Relevant policy, legislation and standards
Beyond the potential economic impacts of climate change, investments could be impacted by regulatory measures directed towards enforcing adaptation. In the financial sector, it is more a case of cross-compliance with regulation and legislation in sectors that are linked to finance: it is conceivable that there will be ‘an increasing number of regulatory interventions outside the financial sector which will have implications for the financial sector’. (ABI, 2007, Insuring our future climate: thinking for tomorrow, today (PDF))
UK Companies Act 2006 (CA2006):
Corporations are under a legal obligation to consider the environment when taking business decisions. The following sections of the Act are of particular relevance:
Section 172 - Duty to promote the success of the company
(1d) ‘A director of a company must act in the way he considers, in good faith, would be most likely to promote the success of the company for the benefit of its members as a whole, and in doing so have regard (amongst other matters) to … the impact of the company's operations on the community and the environment.’
The duty to consider the company’s operations on the community and the environment is not specific to adaptation but the use of the word ‘environment’ could include adaptation issues, eg where a company's actions have environmental consequences that directors have failed to consider and failed to implement the adaptation measures appropriate to deal with the impacts of climate change on the company.
Section 260 - Derivative claims
(1a/1b) ‘This Chapter applies to proceedings in England and Wales or Northern Ireland by a member of a company … (a) in respect of a cause of action vested in the company, and (b) seeking relief on behalf of the company.’
(4) ‘It is immaterial whether the cause of action arose before or after the person seeking to bring or continue the derivative claim became a member of the company.’
This provision might encourage environmental lobbyists to become shareholders in a company to challenge its previous actions, such as failing to produce and implement an adaptation policy. Where such a failure caused subsequent loss to a company, lobbyists might bring a derivative action to further their own cause by making an example of the company.
Legal considerations
- Banks face legal liability issues when taking over ownership of an asset from a defaulting client.

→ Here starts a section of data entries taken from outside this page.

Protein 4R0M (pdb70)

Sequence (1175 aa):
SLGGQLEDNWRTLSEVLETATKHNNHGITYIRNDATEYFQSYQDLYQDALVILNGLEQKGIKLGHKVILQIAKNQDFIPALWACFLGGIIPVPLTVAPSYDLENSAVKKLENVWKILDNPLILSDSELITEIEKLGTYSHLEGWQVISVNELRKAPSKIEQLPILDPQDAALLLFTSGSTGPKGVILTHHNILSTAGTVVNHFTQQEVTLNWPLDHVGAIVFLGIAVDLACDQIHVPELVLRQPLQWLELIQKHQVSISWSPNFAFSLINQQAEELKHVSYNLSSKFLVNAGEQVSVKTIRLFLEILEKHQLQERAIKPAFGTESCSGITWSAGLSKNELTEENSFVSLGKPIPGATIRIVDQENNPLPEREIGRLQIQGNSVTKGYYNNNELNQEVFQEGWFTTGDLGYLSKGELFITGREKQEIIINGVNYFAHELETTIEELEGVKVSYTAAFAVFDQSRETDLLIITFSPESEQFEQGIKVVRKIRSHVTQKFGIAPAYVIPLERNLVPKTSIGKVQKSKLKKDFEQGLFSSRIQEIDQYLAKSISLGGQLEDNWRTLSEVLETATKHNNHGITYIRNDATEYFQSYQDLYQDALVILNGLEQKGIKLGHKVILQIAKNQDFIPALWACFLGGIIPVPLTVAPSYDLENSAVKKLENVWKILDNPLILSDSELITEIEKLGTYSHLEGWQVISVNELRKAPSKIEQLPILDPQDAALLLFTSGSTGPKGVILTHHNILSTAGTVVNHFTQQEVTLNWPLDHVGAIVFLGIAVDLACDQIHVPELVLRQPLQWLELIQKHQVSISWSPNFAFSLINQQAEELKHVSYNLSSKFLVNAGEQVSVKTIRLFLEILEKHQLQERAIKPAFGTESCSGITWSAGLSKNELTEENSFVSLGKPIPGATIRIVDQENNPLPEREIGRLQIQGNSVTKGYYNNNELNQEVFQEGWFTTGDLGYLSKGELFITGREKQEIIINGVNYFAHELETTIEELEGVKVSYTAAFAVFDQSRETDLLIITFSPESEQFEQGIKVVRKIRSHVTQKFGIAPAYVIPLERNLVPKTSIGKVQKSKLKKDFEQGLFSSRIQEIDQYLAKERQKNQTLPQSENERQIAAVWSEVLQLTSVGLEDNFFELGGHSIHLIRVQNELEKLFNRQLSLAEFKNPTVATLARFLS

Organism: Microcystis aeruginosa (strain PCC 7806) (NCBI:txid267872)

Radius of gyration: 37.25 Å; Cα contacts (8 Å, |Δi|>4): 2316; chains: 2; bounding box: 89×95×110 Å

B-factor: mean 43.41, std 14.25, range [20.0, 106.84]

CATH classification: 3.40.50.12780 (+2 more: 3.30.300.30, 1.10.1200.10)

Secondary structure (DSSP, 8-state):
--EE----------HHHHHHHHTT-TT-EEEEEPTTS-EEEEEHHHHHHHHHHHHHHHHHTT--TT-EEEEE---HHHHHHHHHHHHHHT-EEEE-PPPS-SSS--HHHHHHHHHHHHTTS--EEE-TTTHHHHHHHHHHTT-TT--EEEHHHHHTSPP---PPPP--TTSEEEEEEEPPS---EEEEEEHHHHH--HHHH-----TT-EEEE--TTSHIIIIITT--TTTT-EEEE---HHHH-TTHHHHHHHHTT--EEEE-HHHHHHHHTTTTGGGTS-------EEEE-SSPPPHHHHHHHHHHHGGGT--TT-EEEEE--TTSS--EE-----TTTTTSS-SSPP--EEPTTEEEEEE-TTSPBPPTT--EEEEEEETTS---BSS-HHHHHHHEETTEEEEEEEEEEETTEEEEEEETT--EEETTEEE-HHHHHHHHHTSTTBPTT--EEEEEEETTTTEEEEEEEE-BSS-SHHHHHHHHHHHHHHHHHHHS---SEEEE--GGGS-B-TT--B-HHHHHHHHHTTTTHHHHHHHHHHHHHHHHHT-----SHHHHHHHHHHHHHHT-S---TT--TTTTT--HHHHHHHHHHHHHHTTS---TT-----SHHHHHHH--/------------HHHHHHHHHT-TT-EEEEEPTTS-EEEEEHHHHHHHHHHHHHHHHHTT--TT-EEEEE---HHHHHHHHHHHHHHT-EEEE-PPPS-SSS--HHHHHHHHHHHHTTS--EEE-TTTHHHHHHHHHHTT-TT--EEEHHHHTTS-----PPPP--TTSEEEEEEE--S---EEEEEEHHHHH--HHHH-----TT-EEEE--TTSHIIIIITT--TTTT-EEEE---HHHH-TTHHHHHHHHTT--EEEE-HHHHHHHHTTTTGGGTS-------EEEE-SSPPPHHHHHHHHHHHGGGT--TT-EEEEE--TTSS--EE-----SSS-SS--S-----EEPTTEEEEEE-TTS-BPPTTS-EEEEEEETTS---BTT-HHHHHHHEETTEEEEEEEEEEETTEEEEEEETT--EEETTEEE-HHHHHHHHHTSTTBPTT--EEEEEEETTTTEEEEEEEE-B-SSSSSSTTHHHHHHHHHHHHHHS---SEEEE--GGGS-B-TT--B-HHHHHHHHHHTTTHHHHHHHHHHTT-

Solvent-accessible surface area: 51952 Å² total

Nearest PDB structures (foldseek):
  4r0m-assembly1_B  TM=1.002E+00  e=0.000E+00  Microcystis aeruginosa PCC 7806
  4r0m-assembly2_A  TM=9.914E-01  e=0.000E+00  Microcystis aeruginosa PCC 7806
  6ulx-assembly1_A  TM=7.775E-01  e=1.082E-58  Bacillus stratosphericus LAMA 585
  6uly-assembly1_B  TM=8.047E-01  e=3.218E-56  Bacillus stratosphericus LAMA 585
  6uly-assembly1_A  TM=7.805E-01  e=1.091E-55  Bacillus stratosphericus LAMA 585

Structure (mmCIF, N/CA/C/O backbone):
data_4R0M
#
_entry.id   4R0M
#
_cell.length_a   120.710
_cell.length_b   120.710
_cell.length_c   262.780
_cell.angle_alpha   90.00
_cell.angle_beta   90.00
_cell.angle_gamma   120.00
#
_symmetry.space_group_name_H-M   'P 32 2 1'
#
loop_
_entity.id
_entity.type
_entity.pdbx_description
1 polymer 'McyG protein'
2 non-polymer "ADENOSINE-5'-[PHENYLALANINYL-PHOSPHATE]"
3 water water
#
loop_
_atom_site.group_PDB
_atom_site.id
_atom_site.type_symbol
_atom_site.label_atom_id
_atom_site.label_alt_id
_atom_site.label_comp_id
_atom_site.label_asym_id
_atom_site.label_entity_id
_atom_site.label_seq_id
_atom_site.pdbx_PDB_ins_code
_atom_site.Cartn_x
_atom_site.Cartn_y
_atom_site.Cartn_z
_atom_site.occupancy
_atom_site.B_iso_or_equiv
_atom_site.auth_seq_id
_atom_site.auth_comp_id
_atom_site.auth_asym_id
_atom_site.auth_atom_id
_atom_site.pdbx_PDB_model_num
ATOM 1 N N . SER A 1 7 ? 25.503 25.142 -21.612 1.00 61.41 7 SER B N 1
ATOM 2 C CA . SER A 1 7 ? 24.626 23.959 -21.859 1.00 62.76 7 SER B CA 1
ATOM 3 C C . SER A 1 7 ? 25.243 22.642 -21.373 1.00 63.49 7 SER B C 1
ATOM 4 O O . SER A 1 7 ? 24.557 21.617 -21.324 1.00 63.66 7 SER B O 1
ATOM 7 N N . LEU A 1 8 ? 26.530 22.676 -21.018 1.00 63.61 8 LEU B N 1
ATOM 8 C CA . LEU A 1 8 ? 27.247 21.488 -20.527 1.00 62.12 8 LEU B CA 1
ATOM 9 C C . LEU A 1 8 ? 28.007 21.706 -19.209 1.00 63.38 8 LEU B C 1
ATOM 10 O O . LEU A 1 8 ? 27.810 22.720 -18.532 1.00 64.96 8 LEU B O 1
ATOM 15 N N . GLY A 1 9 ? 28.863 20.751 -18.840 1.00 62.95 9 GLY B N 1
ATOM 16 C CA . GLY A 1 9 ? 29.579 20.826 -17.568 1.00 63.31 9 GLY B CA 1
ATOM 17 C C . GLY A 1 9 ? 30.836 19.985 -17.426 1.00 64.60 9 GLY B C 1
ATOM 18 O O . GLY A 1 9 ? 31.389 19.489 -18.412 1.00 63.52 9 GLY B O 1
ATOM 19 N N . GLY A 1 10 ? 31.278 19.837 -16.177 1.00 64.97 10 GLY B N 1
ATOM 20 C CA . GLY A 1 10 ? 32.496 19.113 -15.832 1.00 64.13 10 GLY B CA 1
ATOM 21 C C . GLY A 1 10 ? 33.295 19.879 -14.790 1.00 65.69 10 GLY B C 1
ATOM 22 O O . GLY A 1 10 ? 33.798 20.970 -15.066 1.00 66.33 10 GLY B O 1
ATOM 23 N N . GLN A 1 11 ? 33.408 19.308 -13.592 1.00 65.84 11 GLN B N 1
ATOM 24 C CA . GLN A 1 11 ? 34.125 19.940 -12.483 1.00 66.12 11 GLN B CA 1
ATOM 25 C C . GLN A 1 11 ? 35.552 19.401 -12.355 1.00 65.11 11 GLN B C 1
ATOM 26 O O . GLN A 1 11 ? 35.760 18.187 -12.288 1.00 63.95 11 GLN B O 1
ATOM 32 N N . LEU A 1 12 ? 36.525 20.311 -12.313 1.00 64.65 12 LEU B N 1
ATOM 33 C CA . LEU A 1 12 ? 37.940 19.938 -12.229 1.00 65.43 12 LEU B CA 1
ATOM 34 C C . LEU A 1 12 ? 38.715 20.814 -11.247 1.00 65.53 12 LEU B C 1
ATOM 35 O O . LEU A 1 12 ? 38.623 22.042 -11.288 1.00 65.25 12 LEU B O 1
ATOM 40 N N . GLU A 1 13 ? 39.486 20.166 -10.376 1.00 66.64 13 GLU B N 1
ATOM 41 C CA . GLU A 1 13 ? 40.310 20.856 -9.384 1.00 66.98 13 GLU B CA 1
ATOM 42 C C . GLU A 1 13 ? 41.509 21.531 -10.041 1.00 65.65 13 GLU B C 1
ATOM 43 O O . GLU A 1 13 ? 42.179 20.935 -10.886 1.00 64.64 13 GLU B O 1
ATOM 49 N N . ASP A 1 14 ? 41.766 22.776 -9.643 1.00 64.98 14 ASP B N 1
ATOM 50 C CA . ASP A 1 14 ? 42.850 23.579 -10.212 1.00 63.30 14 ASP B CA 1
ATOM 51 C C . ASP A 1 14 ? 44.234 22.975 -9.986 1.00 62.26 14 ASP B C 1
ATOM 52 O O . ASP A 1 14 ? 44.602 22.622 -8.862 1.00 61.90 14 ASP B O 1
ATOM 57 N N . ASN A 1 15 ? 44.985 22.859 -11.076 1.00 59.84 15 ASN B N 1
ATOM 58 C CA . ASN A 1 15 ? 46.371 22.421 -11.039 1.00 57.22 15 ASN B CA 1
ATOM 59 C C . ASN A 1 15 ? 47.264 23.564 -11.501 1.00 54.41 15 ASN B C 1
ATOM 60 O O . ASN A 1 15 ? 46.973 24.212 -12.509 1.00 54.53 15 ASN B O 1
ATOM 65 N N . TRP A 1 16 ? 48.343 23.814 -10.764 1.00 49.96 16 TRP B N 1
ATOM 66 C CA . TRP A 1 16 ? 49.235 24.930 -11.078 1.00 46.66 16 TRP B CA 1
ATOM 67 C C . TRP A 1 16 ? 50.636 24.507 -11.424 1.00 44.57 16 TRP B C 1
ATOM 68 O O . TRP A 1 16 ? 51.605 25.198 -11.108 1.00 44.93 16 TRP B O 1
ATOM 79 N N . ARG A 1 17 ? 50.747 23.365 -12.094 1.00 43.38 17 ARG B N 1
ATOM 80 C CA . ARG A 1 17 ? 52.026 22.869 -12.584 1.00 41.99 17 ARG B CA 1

- Claims for negligence could become an issue if decisions on projects, investments or funds are made with disregard to current climate science.
European legislation
The EU Commission published the first EU Adaptation White Paper in April 2009, containing an official set of proposals on adaptation for public consultation. The Association of British Insurers had previously issued a response to the consultation (PDF) on the EU Adaptation Green Paper, highlighting the importance of the issue of adaptation to the insurance sector. The key points were:
- the emphasis on the role of the insurance sector in facilitating adaptation and communication of climate risks
- the need for public-private partnership to spread the risks adequately
- the importance of empowering local authorities to implement adaptation measures locally.